• DIRECTIONS FOR THIS TASK: Look through the data below for the line with "ATOM 119 N N", and transcribe it exactly together with each line after it up to and including the line with "ATOM 147 N N". Give nothing else.

• ENTRIES SHOWN:
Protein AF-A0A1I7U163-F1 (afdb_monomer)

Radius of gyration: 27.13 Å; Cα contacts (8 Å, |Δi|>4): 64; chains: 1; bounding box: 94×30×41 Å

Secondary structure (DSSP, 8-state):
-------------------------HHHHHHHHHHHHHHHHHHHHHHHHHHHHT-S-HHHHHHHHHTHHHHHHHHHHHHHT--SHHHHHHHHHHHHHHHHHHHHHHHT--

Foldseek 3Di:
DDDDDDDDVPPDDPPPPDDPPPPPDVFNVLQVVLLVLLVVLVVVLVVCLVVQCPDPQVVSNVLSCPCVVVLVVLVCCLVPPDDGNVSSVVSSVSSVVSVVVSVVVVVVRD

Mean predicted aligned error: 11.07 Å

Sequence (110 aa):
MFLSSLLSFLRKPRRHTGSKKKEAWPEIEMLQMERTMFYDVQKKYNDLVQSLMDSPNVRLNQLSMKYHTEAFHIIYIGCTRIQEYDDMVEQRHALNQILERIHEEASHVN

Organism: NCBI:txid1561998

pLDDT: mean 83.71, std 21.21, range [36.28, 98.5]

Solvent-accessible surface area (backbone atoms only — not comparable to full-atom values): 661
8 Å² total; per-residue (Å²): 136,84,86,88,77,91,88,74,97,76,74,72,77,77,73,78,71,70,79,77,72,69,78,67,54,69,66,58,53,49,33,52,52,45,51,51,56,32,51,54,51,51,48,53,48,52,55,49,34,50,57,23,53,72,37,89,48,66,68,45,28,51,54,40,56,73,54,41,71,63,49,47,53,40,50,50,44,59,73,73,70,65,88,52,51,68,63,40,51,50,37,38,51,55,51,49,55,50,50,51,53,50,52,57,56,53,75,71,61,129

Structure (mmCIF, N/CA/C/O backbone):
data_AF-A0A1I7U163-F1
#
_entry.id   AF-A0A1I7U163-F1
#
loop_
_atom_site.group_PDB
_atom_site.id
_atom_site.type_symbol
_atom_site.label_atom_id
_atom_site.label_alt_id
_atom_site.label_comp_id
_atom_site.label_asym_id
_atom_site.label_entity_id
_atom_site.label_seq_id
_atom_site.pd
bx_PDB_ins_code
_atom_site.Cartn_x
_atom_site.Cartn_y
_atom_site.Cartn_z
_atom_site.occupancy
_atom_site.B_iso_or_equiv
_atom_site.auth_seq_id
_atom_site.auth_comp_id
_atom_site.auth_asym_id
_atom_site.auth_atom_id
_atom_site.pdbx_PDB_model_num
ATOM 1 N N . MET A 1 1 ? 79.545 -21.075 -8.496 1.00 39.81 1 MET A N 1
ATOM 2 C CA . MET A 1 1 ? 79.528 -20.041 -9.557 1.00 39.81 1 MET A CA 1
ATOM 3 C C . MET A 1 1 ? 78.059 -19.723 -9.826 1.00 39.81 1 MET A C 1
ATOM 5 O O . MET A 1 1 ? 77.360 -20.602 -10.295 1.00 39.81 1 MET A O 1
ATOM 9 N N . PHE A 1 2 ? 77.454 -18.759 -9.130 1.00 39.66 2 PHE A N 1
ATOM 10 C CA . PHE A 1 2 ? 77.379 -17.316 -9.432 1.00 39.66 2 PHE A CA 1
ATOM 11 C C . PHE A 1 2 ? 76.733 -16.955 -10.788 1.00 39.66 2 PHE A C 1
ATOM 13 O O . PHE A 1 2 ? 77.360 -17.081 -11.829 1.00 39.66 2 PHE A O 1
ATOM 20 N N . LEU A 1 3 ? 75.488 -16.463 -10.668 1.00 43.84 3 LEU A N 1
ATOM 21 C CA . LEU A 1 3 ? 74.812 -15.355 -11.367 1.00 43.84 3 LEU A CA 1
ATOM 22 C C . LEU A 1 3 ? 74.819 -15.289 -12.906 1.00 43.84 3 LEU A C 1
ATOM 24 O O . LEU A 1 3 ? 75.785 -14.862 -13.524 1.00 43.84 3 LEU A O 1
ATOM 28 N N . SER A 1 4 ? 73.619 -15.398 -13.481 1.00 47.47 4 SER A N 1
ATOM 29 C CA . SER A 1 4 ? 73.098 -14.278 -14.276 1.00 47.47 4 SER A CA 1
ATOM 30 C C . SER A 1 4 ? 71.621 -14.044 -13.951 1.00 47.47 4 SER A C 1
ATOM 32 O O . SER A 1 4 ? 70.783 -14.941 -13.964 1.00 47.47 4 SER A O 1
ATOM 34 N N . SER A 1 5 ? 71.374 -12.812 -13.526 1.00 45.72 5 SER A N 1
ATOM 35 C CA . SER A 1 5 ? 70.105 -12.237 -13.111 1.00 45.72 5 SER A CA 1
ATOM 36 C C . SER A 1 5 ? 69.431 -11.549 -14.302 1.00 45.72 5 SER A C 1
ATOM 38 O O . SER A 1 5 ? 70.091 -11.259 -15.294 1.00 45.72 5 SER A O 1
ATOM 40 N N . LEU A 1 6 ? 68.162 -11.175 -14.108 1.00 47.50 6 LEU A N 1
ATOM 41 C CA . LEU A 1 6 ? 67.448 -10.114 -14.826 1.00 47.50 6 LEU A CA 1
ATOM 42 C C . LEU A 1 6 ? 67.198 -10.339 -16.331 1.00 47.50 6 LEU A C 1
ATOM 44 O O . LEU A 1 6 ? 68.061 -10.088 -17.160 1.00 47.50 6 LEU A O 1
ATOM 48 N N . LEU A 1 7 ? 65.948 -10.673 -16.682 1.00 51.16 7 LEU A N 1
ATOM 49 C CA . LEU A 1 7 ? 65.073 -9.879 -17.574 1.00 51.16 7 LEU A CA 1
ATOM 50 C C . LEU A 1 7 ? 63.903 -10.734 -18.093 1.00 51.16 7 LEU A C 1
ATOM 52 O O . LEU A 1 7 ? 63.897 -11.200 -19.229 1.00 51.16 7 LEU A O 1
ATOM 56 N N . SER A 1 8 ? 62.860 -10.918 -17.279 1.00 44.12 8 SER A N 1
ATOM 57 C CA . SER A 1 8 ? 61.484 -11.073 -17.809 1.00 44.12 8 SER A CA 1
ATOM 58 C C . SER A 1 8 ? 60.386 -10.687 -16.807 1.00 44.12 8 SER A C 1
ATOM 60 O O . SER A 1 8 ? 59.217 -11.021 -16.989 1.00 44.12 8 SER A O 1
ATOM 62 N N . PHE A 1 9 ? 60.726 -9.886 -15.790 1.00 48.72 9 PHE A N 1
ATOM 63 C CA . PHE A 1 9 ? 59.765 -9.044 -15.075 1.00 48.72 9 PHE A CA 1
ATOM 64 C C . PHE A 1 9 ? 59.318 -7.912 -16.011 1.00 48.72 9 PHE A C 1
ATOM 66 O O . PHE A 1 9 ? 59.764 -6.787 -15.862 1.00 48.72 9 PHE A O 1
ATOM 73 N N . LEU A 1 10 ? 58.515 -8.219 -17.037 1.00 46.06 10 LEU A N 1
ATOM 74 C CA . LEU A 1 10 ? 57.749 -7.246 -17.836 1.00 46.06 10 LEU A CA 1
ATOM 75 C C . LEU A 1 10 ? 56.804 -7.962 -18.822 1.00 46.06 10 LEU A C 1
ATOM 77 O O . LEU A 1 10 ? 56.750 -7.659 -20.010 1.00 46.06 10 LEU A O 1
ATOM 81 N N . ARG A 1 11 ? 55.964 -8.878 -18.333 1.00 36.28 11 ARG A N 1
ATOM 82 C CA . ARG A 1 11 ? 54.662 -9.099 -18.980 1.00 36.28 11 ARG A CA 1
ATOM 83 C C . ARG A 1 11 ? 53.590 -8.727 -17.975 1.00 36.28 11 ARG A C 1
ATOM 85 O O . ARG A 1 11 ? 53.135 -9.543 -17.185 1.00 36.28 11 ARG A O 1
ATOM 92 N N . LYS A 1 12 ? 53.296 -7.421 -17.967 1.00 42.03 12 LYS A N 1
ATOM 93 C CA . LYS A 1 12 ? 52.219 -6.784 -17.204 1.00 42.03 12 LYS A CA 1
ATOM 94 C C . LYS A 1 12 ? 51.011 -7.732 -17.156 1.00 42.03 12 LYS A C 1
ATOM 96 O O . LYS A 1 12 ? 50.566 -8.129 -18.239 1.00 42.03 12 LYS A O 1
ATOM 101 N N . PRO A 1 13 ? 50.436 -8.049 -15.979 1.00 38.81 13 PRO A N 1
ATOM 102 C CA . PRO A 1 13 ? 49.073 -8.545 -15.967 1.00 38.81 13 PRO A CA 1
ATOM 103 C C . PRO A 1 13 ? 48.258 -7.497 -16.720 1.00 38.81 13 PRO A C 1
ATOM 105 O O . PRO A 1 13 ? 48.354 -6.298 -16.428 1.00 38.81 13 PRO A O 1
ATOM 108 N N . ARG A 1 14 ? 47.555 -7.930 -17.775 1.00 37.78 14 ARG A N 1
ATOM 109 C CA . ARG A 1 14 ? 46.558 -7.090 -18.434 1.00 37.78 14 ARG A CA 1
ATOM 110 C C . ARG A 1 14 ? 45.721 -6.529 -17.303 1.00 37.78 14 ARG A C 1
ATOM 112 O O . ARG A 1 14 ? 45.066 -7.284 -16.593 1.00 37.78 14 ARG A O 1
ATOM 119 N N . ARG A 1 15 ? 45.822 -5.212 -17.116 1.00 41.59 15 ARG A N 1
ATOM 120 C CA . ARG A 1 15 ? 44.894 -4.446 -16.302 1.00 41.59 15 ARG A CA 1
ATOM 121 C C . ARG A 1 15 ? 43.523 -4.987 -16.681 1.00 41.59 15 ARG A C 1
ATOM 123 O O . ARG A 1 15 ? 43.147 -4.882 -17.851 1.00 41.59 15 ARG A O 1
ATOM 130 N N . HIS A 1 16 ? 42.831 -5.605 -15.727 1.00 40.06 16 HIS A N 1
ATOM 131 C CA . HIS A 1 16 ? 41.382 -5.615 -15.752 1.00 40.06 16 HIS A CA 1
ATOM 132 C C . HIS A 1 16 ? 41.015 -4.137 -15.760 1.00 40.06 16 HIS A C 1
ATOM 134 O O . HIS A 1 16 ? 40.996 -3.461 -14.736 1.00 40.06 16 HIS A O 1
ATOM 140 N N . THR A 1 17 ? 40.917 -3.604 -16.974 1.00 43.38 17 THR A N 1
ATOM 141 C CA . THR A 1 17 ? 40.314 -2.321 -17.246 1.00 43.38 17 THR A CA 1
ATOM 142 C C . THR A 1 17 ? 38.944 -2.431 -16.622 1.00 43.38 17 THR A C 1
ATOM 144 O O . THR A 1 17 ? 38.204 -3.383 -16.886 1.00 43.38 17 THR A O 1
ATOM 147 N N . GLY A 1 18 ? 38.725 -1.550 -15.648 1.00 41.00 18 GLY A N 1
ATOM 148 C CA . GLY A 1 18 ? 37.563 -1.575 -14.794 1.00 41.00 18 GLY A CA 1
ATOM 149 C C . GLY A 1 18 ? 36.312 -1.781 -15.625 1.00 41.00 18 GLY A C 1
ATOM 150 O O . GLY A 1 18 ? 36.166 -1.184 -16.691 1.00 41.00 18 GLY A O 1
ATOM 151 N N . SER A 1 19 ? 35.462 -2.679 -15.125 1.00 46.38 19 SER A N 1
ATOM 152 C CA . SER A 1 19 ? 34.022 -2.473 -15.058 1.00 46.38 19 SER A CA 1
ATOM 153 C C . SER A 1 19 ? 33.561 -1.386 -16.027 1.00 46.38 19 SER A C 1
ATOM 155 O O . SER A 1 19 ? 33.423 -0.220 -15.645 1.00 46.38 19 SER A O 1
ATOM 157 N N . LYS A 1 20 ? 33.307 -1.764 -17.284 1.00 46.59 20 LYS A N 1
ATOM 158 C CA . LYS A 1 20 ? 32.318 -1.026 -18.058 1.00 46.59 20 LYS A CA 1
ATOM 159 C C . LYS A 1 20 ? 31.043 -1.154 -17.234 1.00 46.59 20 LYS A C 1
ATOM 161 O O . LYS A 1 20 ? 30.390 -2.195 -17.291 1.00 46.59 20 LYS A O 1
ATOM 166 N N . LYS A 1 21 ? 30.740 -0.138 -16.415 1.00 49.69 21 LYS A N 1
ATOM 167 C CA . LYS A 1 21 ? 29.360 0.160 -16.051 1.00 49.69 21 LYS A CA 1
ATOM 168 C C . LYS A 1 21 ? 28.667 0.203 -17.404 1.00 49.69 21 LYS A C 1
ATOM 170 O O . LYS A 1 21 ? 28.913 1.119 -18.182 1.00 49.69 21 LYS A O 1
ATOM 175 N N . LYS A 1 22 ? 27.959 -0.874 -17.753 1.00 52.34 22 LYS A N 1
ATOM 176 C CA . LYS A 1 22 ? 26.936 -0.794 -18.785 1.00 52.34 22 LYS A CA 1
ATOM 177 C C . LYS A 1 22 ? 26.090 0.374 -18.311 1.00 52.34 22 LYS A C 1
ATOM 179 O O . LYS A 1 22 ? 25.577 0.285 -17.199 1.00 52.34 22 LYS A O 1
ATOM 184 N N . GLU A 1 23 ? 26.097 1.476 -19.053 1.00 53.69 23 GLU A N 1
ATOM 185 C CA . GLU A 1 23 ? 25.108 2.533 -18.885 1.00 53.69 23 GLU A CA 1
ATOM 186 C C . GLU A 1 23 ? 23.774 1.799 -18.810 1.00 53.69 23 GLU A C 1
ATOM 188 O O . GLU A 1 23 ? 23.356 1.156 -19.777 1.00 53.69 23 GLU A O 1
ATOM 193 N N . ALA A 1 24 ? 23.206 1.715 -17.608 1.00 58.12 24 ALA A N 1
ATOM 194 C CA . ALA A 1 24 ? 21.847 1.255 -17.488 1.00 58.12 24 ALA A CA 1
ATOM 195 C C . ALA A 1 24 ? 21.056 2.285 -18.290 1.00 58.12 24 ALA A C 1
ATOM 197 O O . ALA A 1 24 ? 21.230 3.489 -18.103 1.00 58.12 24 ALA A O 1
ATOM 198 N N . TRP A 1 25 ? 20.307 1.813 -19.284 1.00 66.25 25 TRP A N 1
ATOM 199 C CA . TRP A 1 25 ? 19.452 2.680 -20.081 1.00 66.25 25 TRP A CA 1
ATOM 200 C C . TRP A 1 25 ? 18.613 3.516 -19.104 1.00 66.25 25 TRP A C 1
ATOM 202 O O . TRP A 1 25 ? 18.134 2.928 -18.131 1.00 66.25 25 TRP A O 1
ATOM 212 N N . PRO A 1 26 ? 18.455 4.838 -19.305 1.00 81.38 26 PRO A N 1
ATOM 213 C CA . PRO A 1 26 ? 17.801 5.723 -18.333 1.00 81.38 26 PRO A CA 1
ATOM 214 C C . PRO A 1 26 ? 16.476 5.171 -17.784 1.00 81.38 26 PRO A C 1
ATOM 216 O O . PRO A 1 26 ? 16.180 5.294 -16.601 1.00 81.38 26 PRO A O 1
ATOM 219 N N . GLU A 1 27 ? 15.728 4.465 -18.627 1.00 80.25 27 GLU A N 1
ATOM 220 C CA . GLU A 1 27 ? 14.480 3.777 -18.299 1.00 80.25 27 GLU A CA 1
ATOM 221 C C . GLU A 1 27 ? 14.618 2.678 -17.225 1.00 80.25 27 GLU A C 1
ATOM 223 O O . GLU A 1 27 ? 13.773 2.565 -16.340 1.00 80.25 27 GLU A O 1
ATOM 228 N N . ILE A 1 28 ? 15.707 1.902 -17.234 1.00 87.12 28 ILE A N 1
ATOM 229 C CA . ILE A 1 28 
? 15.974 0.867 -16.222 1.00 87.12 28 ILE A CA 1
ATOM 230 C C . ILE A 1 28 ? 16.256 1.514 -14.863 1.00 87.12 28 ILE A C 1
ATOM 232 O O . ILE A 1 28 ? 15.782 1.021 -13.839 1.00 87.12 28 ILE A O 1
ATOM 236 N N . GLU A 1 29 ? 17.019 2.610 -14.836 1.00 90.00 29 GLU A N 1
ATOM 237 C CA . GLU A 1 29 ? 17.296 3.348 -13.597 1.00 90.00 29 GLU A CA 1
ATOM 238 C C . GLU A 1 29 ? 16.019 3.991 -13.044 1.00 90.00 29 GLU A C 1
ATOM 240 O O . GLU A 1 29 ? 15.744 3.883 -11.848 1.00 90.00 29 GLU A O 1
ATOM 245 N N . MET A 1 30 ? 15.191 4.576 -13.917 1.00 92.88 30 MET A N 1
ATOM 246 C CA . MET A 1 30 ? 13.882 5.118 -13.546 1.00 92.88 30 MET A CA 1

• EXPECTED OUTPUT:
ATOM 119 N N . ARG A 1 15 ? 45.822 -5.212 -17.116 1.00 41.59 15 ARG A N 1
ATOM 120 C CA . ARG A 1 15 ? 44.894 -4.446 -16.302 1.00 41.59 15 ARG A CA 1
ATOM 121 C C . ARG A 1 15 ? 43.523 -4.987 -16.681 1.00 41.59 15 ARG A C 1
ATOM 123 O O . ARG A 1 15 ? 43.147 -4.882 -17.851 1.00 41.59 15 ARG A O 1
ATOM 130 N N . HIS A 1 16 ? 42.831 -5.605 -15.727 1.00 40.06 16 HIS A N 1
ATOM 131 C CA . HIS A 1 16 ? 41.382 -5.615 -15.752 1.00 40.06 16 HIS A CA 1
ATOM 132 C C . HIS A 1 16 ? 41.015 -4.137 -15.760 1.00 40.06 16 HIS A C 1
ATOM 134 O O . HIS A 1 16 ? 40.996 -3.461 -14.736 1.00 40.06 16 HIS A O 1
ATOM 140 N N . THR A 1 17 ? 40.917 -3.604 -16.974 1.00 43.38 17 THR A N 1
ATOM 141 C CA . THR A 1 17 ? 40.314 -2.321 -17.246 1.00 43.38 17 THR A CA 1
ATOM 142 C C . THR A 1 17 ? 38.944 -2.431 -16.622 1.00 43.38 17 THR A C 1
ATOM 144 O O . THR A 1 17 ? 38.204 -3.383 -16.886 1.00 43.38 17 THR A O 1
ATOM 147 N N . GLY A 1 18 ? 38.725 -1.550 -15.648 1.00 41.00 18 GLY A N 1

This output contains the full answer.